Records from a collection
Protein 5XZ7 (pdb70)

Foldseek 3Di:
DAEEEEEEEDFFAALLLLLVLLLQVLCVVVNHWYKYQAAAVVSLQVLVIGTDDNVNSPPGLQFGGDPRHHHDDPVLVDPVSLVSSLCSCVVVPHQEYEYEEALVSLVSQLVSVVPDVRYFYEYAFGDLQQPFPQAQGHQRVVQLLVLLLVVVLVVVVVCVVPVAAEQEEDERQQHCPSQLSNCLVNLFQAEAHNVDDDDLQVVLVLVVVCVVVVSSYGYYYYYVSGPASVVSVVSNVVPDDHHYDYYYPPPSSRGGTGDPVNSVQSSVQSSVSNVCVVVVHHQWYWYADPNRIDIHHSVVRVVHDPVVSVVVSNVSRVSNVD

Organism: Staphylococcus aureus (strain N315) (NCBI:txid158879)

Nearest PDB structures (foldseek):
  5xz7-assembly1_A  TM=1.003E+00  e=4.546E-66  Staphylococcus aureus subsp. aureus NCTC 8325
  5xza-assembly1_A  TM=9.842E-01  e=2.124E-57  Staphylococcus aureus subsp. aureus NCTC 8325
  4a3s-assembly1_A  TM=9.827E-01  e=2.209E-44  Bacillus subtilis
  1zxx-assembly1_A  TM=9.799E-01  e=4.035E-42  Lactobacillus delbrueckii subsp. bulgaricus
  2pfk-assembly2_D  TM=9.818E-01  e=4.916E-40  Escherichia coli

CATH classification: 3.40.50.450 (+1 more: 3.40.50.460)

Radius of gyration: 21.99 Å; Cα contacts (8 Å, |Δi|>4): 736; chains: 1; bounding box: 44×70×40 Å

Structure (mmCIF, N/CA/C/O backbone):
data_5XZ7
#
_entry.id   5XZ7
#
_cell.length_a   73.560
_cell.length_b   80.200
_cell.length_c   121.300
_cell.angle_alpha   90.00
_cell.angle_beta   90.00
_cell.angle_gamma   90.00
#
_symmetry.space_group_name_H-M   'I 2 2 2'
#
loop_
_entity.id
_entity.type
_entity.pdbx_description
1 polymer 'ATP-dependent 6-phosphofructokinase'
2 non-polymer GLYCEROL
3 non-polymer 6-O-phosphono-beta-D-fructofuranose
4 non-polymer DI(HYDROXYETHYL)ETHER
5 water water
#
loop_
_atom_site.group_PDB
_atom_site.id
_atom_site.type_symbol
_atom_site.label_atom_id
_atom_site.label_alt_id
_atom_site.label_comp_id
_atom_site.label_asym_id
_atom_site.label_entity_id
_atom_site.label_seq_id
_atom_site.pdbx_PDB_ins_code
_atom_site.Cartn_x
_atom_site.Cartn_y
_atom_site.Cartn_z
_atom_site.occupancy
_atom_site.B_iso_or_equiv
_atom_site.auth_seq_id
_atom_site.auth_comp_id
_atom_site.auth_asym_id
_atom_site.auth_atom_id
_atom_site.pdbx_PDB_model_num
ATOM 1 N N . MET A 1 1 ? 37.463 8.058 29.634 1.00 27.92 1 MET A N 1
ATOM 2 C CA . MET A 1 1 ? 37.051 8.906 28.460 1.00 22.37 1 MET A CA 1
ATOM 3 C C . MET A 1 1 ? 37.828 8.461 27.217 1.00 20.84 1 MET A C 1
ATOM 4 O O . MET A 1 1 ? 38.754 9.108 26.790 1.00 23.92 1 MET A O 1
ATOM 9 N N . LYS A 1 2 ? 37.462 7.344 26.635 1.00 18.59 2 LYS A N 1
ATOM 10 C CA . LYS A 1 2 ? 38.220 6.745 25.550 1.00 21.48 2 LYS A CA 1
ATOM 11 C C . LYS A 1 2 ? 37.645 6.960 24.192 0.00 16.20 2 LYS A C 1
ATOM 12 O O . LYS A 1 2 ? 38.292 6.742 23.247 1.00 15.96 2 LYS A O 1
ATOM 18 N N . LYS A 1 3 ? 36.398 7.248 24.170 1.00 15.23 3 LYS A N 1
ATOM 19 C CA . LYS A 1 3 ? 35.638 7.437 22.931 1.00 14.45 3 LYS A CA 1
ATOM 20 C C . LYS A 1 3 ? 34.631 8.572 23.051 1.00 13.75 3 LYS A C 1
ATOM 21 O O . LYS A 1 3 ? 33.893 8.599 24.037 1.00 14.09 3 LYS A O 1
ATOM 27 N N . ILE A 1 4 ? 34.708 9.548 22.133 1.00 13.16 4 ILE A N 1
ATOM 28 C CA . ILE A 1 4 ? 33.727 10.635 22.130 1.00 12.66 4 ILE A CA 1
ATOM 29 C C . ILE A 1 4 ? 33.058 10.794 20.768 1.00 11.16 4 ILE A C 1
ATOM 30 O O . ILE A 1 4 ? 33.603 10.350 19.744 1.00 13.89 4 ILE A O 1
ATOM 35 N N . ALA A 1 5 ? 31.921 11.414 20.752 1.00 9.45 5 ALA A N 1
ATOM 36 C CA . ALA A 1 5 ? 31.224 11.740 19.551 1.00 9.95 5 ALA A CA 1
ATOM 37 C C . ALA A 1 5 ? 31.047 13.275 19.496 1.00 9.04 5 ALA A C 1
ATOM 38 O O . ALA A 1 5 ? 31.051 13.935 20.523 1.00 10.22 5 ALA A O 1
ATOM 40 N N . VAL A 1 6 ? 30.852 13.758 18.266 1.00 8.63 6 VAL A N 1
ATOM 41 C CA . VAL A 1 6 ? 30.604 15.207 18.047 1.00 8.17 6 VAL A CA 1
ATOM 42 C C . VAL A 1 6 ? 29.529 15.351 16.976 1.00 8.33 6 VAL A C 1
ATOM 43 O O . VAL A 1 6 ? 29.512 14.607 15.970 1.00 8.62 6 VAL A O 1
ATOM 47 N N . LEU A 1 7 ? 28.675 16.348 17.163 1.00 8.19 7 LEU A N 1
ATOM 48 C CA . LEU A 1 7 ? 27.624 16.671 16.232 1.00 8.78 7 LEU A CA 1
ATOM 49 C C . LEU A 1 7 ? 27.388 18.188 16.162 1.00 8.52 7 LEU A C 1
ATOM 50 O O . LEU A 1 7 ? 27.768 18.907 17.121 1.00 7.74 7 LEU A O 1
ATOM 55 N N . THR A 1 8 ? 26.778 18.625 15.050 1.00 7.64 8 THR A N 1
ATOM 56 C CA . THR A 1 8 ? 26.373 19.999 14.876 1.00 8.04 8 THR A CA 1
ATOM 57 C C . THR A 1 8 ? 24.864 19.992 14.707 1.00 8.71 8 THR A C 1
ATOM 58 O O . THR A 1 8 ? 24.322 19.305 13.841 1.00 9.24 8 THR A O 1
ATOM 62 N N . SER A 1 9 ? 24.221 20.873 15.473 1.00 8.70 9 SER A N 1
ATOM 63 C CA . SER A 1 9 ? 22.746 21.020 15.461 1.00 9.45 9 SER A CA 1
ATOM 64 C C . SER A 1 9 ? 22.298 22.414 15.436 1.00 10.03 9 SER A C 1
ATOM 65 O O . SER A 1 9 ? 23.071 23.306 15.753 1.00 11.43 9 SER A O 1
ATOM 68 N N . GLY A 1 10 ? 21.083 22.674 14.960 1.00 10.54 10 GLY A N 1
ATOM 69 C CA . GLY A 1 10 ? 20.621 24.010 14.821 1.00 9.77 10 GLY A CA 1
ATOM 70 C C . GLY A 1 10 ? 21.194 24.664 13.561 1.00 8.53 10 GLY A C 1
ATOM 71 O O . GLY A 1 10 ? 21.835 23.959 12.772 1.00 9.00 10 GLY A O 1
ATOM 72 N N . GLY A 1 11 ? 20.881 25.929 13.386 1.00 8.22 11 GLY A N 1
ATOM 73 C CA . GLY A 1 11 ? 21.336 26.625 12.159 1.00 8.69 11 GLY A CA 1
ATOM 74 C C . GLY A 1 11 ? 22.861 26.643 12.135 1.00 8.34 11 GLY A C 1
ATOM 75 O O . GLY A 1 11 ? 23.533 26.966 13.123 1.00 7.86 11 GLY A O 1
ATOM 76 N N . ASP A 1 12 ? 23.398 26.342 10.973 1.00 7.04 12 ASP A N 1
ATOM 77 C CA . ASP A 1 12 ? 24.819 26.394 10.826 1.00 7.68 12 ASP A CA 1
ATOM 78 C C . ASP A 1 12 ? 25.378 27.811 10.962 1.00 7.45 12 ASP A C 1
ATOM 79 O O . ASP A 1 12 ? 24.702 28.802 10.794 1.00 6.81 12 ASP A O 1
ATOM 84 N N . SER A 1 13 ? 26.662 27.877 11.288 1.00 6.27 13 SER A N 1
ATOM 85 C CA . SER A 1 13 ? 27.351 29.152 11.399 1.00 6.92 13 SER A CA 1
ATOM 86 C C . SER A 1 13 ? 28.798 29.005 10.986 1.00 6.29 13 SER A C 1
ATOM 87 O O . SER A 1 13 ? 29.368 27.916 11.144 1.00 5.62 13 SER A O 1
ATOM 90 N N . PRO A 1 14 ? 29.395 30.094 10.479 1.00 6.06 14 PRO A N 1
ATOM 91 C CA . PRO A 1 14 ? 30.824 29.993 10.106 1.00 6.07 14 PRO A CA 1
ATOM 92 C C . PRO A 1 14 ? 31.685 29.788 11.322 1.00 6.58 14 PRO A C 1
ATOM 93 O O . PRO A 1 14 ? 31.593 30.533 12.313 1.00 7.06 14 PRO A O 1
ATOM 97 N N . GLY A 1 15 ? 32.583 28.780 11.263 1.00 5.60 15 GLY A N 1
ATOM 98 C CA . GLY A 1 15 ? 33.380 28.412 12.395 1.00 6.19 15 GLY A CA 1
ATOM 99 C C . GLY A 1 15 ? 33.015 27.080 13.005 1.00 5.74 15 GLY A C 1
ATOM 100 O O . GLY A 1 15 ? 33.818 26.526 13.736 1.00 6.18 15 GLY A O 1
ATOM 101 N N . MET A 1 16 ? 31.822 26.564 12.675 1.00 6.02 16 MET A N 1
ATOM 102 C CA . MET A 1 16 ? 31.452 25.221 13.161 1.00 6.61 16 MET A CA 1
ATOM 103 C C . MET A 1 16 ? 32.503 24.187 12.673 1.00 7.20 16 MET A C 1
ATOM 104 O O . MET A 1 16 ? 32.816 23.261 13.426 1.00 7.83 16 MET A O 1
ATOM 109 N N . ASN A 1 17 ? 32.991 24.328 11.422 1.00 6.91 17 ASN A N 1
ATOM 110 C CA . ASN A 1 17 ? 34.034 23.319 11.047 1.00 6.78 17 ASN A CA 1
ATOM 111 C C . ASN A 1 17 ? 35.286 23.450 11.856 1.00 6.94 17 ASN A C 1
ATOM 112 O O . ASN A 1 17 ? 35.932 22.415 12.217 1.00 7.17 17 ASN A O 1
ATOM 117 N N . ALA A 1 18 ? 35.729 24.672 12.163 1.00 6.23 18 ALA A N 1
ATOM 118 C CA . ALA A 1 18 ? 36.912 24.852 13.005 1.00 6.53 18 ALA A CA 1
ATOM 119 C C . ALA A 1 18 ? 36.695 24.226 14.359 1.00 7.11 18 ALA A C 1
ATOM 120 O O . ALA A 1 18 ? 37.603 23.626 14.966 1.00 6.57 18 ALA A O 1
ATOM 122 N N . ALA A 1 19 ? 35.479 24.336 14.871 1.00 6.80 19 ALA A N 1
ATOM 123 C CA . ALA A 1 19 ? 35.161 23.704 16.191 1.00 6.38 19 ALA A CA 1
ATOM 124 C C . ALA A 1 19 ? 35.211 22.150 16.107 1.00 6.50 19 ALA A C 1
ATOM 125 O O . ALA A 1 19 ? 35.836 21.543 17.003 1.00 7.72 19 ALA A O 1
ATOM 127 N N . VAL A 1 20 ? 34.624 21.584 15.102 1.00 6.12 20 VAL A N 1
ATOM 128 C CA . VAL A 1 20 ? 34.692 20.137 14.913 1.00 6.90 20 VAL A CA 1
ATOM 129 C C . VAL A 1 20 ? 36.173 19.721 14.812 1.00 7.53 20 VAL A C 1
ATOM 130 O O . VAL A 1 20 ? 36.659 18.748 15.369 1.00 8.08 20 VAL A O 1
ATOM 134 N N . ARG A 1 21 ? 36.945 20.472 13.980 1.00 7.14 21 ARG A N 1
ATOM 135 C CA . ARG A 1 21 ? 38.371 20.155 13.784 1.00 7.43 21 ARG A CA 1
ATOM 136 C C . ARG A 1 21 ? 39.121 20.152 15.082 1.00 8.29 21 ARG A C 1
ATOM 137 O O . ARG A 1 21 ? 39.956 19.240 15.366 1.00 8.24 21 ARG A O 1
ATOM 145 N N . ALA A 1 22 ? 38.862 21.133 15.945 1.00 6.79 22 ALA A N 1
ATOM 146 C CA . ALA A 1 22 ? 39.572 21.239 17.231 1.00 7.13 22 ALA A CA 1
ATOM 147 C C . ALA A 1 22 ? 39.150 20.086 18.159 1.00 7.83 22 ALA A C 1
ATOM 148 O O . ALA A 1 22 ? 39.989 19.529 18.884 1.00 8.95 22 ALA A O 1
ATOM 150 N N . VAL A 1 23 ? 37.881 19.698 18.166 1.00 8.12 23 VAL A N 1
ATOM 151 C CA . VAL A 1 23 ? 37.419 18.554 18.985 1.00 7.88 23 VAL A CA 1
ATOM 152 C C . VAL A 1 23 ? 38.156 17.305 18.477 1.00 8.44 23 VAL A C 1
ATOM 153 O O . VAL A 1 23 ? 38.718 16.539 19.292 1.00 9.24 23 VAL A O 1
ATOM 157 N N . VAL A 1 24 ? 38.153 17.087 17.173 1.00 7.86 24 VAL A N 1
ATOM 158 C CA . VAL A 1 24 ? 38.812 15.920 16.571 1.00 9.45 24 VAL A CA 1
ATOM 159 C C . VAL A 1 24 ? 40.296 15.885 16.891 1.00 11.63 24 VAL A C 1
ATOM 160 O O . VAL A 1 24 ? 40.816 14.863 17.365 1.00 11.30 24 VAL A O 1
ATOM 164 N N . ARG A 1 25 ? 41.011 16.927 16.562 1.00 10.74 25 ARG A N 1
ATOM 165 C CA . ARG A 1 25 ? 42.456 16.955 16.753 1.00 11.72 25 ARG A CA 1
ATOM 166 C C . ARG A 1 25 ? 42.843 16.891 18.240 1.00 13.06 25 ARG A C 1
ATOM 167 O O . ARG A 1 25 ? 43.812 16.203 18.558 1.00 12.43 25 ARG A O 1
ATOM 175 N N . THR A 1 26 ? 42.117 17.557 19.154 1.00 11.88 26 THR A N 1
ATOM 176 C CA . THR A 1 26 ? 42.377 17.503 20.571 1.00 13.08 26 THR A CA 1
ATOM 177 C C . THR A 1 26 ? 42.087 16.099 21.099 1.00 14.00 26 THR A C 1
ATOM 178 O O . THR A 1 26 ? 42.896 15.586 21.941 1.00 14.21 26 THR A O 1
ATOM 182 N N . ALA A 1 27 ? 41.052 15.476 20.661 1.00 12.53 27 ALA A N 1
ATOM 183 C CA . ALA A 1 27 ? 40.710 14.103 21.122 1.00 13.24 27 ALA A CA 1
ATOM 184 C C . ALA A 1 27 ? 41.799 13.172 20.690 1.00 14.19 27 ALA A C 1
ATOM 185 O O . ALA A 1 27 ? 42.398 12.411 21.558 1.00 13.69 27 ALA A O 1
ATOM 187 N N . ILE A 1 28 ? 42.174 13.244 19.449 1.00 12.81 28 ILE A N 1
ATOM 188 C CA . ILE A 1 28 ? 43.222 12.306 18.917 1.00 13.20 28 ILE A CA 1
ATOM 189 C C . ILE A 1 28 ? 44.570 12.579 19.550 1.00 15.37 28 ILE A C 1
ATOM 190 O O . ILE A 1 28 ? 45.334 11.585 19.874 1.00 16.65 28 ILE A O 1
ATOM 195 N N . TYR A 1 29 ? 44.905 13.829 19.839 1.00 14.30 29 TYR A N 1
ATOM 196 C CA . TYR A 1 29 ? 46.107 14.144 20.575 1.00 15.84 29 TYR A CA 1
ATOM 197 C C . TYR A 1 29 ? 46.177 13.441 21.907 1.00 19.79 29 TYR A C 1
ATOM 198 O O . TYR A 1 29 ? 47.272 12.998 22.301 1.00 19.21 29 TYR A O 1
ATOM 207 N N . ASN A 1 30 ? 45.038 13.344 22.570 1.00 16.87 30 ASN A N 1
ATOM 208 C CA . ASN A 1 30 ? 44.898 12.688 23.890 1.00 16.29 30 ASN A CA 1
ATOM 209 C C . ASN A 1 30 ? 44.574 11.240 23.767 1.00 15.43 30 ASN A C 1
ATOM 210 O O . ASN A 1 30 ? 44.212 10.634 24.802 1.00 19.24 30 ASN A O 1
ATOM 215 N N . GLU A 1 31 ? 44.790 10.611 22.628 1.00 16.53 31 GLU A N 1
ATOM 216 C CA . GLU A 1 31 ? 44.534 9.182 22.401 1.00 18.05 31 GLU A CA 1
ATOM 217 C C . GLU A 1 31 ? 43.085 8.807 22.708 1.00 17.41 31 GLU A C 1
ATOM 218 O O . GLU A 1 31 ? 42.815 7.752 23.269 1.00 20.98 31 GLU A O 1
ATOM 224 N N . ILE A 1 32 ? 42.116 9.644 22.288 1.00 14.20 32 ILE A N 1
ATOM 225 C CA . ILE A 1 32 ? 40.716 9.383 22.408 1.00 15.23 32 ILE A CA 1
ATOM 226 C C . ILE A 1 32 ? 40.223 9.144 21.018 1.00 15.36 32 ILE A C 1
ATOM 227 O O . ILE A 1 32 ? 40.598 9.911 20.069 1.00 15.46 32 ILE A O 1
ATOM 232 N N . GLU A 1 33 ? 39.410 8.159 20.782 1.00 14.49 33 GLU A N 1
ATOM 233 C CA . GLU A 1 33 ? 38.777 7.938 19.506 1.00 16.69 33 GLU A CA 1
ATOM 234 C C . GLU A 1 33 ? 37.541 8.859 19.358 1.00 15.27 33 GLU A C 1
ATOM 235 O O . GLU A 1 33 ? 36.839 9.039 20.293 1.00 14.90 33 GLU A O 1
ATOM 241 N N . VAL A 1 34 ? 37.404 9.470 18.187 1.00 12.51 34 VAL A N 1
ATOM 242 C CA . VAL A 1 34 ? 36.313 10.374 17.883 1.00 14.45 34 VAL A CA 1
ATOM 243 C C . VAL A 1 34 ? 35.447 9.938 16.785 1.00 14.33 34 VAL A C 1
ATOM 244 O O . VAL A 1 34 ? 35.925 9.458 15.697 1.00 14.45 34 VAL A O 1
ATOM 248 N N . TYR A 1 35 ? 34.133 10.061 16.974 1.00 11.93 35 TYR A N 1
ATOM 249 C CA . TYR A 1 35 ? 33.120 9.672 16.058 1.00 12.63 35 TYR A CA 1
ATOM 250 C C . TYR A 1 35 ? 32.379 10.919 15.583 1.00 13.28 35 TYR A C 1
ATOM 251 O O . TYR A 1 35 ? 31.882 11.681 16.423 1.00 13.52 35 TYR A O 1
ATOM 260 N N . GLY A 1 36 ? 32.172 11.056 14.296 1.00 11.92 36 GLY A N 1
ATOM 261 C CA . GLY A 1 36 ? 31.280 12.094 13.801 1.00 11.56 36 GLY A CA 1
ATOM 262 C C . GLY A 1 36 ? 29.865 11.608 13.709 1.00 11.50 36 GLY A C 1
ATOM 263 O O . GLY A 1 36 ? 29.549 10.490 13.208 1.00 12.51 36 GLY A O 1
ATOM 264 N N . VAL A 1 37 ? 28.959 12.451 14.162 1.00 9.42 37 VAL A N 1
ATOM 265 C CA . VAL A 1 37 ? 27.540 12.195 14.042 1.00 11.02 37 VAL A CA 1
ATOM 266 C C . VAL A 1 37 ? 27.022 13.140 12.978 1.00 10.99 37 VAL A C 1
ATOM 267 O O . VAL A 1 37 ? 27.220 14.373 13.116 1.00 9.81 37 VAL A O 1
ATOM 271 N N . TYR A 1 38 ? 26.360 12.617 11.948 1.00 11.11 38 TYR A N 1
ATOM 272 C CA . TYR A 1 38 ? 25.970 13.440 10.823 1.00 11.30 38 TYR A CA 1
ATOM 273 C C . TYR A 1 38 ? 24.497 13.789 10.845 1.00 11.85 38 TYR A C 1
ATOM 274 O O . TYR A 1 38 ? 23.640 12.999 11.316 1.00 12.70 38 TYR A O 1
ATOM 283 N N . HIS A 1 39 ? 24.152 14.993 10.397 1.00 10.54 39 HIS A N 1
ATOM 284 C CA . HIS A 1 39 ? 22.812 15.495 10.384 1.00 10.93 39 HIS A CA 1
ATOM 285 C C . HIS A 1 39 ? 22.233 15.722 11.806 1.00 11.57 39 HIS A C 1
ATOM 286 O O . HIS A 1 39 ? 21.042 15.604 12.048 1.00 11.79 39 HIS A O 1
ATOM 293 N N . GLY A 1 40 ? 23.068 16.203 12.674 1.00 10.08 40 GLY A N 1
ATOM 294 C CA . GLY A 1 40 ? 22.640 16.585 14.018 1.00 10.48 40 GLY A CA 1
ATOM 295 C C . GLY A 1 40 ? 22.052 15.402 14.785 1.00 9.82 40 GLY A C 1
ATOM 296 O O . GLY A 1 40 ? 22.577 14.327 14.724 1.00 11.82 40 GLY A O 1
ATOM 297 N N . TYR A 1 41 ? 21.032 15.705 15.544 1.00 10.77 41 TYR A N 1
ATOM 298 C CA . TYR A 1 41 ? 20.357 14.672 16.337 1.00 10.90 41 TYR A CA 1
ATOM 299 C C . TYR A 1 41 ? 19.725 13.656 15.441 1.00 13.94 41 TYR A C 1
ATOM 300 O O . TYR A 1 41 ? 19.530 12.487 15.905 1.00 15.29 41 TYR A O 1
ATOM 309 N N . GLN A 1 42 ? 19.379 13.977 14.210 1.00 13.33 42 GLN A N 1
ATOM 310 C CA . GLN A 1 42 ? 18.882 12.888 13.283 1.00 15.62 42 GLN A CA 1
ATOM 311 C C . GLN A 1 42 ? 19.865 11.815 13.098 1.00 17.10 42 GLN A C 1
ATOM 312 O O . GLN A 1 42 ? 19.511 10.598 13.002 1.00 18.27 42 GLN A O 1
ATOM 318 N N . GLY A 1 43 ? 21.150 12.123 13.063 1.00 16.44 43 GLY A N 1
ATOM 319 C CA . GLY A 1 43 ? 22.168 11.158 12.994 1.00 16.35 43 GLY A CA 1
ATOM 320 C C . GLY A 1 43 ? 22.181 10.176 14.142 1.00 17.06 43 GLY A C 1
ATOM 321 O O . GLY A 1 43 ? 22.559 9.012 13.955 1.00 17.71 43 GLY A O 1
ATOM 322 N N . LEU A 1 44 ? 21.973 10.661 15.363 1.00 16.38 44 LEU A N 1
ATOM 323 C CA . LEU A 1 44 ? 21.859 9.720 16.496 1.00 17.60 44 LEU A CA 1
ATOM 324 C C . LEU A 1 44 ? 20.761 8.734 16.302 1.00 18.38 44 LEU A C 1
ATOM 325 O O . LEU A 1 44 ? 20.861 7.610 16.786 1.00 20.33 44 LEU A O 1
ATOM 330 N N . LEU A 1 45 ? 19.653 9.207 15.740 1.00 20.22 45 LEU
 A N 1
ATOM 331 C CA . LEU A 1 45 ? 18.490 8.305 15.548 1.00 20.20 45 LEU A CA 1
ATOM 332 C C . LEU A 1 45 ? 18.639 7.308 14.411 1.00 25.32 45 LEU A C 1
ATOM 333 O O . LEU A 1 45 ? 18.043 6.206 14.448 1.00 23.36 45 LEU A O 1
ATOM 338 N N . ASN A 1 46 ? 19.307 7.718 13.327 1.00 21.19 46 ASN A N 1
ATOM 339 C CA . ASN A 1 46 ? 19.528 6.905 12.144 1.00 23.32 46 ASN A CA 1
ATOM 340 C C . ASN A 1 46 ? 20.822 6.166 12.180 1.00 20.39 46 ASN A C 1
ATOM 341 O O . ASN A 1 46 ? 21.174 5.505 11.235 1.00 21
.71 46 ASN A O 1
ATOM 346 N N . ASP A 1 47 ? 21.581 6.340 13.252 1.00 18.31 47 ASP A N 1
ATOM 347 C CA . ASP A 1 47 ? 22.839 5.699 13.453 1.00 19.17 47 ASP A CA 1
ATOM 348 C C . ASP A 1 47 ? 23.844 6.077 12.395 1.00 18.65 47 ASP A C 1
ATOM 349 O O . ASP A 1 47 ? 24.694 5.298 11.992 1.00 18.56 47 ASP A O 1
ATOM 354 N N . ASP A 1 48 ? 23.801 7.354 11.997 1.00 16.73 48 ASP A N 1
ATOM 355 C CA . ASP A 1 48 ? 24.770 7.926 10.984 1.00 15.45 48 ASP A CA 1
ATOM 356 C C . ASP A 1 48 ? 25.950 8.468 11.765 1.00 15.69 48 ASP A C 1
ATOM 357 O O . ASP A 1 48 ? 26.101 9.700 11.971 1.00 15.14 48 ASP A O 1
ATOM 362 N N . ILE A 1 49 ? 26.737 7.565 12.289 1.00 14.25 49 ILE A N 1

WHAT THE EXERCISE ASKS:
Lines holding the word "aureus" should be copied from the entries above.

EXERCISE SOLUTION:
Organism: Staphylococcus aureus (strain N315) (NCBI:txid158879)
  5xz7-assembly1_A  TM=1.003E+00  e=4.546E-66  Staphylococcus aureus subsp. aureus NCTC 8325
  5xza-assembly1_A  TM=9.842E-01  e=2.124E-57  Staphylococcus aureus subsp. aureus NCTC 8325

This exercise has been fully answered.